Give again the lines of the data from its first line through the line with "ATOM 33 C CA". Change nothing.

--- Excerpted records Enclosed Below ---

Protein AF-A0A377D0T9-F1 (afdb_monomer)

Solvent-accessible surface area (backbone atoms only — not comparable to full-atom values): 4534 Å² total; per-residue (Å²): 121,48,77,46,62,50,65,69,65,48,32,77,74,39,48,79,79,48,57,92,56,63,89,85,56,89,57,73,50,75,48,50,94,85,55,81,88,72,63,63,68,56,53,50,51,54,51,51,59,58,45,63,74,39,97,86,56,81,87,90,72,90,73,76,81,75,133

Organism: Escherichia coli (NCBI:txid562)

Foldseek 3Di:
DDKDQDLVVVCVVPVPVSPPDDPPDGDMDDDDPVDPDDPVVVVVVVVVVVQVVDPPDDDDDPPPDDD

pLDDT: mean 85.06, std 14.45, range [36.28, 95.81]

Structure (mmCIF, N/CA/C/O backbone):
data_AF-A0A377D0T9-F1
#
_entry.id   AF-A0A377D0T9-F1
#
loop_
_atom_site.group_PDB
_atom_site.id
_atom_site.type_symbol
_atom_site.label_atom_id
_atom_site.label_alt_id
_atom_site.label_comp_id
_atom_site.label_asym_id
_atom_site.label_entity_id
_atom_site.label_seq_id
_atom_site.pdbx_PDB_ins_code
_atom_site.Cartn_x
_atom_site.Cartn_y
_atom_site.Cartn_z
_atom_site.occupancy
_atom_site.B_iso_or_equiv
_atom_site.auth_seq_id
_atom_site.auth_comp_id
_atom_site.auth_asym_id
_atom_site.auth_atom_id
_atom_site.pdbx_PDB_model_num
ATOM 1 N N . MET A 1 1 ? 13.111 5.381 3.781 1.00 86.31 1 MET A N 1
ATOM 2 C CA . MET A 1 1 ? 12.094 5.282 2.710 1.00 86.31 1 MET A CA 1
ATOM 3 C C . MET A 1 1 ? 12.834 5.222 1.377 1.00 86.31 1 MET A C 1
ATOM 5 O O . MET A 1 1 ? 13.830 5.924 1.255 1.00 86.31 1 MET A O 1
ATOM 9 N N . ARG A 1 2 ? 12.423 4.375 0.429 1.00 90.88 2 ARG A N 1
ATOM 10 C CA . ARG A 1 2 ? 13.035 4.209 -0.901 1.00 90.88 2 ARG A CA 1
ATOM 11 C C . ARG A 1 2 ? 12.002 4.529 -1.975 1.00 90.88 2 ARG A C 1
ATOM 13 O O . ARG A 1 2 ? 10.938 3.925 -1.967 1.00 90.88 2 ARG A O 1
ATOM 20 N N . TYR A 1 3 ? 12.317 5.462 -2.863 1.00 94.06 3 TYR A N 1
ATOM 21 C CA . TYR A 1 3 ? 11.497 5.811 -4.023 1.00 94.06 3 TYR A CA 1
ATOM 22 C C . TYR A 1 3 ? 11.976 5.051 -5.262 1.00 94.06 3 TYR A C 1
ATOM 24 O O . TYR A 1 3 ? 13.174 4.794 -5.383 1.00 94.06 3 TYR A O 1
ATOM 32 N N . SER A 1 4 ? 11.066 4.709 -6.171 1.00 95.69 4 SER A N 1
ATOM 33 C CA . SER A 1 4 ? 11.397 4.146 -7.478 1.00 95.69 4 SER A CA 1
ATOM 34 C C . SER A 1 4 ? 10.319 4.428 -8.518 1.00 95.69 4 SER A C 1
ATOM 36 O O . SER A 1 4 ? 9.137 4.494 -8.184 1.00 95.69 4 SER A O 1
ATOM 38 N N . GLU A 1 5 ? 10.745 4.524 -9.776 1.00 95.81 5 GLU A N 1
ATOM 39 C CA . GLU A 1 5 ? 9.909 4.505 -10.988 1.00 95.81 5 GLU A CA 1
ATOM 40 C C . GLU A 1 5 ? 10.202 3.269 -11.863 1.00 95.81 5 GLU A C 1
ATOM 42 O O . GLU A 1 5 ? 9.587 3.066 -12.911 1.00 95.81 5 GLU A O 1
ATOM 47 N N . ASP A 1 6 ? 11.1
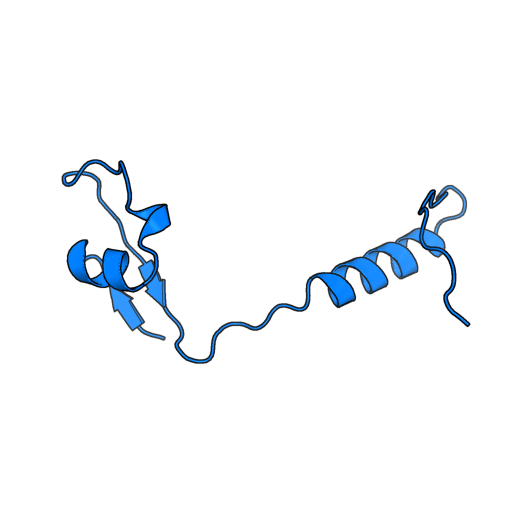52 2.427 -11.441 1.00 94.94 6 ASP A N 1
ATOM 48 C CA . ASP A 1 6 ? 11.513 1.210 -12.157 1.00 94.94 6 ASP A CA 1
ATOM 49 C C . ASP A 1 6 ? 10.463 0.124 -11.900 1.00 94.94 6 ASP A C 1
ATOM 51 O O . ASP A 1 6 ? 10.257 -0.334 -10.774 1.00 94.94 6 ASP A O 1
ATOM 55 N N . HIS A 1 7 ? 9.818 -0.326 -12.974 1.00 94.50 7 HIS A N 1
ATOM 56 C CA . HIS A 1 7 ? 8.804 -1.372 -12.928 1.00 94.50 7 HIS A CA 1
ATOM 57 C C . HIS A 1 7 ? 9.322 -2.669 -12.306 1.00 94.50 7 HIS A C 1
ATOM 59 O O . HIS A 1 7 ? 8.572 -3.323 -11.578 1.00 94.50 7 HIS A O 1
ATOM 65 N N . ALA A 1 8 ? 10.580 -3.042 -12.568 1.00 94.31 8 ALA A N 1
ATOM 66 C CA . ALA A 1 8 ? 11.167 -4.254 -12.009 1.00 94.31 8 ALA A CA 1
ATOM 67 C C . ALA A 1 8 ? 11.281 -4.137 -10.484 1.00 94.31 8 ALA A C 1
ATOM 69 O O . ALA A 1 8 ? 10.777 -4.991 -9.753 1.00 94.31 8 ALA A O 1
ATOM 70 N N . GLN A 1 9 ? 11.833 -3.022 -10.005 1.00 94.81 9 GLN A N 1
ATOM 71 C CA . GLN A 1 9 ? 11.976 -2.753 -8.579 1.00 94.81 9 GLN A CA 1
ATOM 72 C C . GLN A 1 9 ? 10.622 -2.643 -7.856 1.00 94.81 9 GLN A C 1
ATOM 74 O O . GLN A 1 9 ? 10.456 -3.176 -6.760 1.00 94.81 9 GLN A O 1
ATOM 79 N N . ILE A 1 10 ? 9.622 -1.997 -8.464 1.00 94.69 10 ILE A N 1
ATOM 80 C CA . ILE A 1 10 ? 8.276 -1.883 -7.877 1.00 94.69 10 ILE A CA 1
ATOM 81 C C . ILE A 1 10 ? 7.580 -3.253 -7.835 1.00 94.69 10 ILE A C 1
ATOM 83 O O . ILE A 1 1
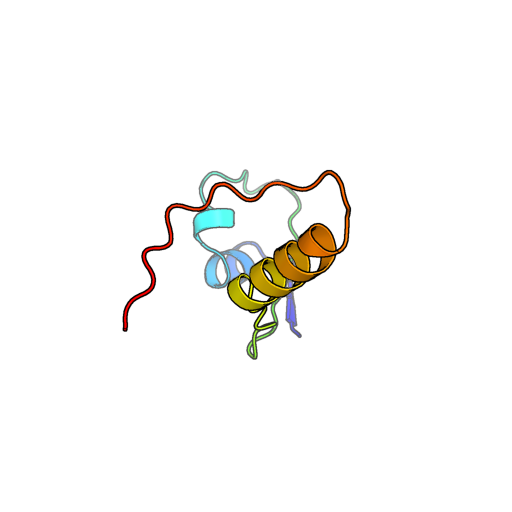0 ? 6.889 -3.565 -6.
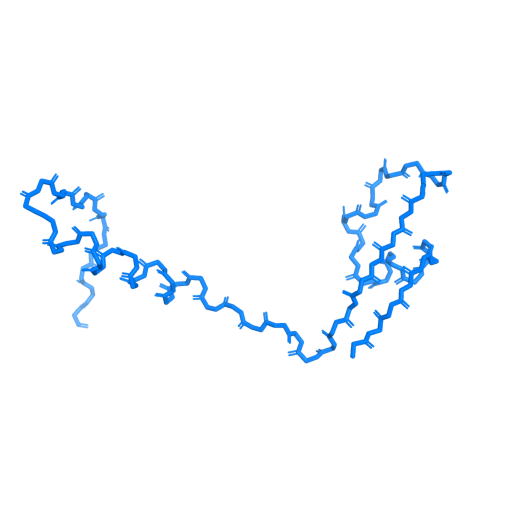861 1.00 94.69 10 ILE A O 1
ATOM 87 N N . LYS A 1 11 ? 7.790 -4.108 -8.844 1.00 94.88 11 LYS A N 1
ATOM 88 C CA . LYS A 1 11 ? 7.247 -5.474 -8.879 1.00 94.88 11 LYS A CA 1
ATOM 89 C C . LYS A 1 11 ? 7.817 -6.355 -7.769 1.00 94.88 11 LYS A C 1
ATOM 91 O O . LYS A 1 11 ? 7.075 -7.159 -7.213 1.00 94.88 11 LYS A O 1
ATOM 96 N N . GLU A 1 12 ? 9.084 -6.176 -7.397 1.00 94.88 12 GLU A N 1
ATOM 97 C CA . GLU A 1 12 ? 9.660 -6.848 -6.222 1.00 94.88 12 GLU A CA 1
ATOM 98 C C . GLU A 1 12 ? 8.981 -6.424 -4.911 1.00 94.88 12 GLU A C 1
ATOM 100 O O . GLU A 1 12 ? 8.937 -7.192 -3.951 1.00 94.88 12 GLU A O 1
ATOM 105 N N . TRP A 1 13 ? 8.458 -5.197 -4.839 1.00 92.94 13 TRP A N 1
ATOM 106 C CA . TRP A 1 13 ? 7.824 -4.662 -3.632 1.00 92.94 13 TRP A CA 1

--- End of Enclosed Excerpted records ---

Output of the exercise:
Protein AF-A0A377D0T9-F1 (afdb_monomer)

Solvent-accessible surface area (backbone atoms only — not comparable to full-atom values): 4534 Å² total; per-residue (Å²): 121,48,77,46,62,50,65,69,65,48,32,77,74,39,48,79,79,48,57,92,56,63,89,85,56,89,57,73,50,75,48,50,94,85,55,81,88,72,63,63,68,56,53,50,51,54,51,51,59,58,45,63,74,39,97,86,56,81,87,90,72,90,73,76,81,75,133

Organism: Escherichia coli (NCBI:txid562)

Foldseek 3Di:
DDKDQDLVVVCVVPVPVSPPDDPPDGDMDDDDPVDPDDPVVVVVVVVVVVQVVDPPDDDDDPPPDDD

pLDDT: mean 85.06, std 14.45, range [36.28, 95.81]

Structure (mmCIF, N/CA/C/O backbone):
data_AF-A0A377D0T9-F1
#
_entry.id   AF-A0A377D0T9-F1
#
loop_
_atom_site.group_PDB
_atom_site.id
_atom_site.type_symbol
_atom_site.label_atom_id
_atom_site.label_alt_id
_atom_site.label_comp_id
_atom_site.label_asym_id
_atom_site.label_entity_id
_atom_site.label_seq_id
_atom_site.pdbx_PDB_ins_code
_atom_site.Cartn_x
_atom_site.Cartn_y
_atom_site.Cartn_z
_atom_site.occupancy
_atom_site.B_iso_or_equiv
_atom_site.auth_seq_id
_atom_site.auth_comp_id
_atom_site.auth_asym_id
_atom_site.auth_atom_id
_atom_site.pdbx_PDB_model_num
ATOM 1 N N . MET A 1 1 ? 13.111 5.381 3.781 1.00 86.31 1 MET A N 1
ATOM 2 C CA . MET A 1 1 ? 12.094 5.282 2.710 1.00 86.31 1 MET A CA 1
ATOM 3 C C . MET A 1 1 ? 12.834 5.222 1.377 1.00 86.31 1 MET A C 1
ATOM 5 O O . MET A 1 1 ? 13.830 5.924 1.255 1.00 86.31 1 MET A O 1
ATOM 9 N N . ARG A 1 2 ? 12.423 4.375 0.429 1.00 90.88 2 ARG A N 1
ATOM 10 C CA . ARG A 1 2 ? 13.035 4.209 -0.901 1.00 90.88 2 ARG A CA 1
ATOM 11 C C . ARG A 1 2 ? 12.002 4.529 -1.975 1.00 90.88 2 ARG A C 1
ATOM 13 O O . ARG A 1 2 ? 10.938 3.925 -1.967 1.00 90.88 2 ARG A O 1
ATOM 20 N N . TYR A 1 3 ? 12.317 5.462 -2.863 1.00 94.06 3 TYR A N 1
ATOM 21 C CA . TYR A 1 3 ? 11.497 5.811 -4.023 1.00 94.06 3 TYR A CA 1
ATOM 22 C C . TYR A 1 3 ? 11.976 5.051 -5.262 1.00 94.06 3 TYR A C 1
ATOM 24 O O . TYR A 1 3 ? 13.174 4.794 -5.383 1.00 94.06 3 TYR A O 1
ATOM 32 N N . SER A 1 4 ? 11.066 4.709 -6.171 1.00 95.69 4 SER A N 1
ATOM 33 C CA . SER A 1 4 ? 11.397 4.146 -7.478 1.00 95.69 4 SER A CA 1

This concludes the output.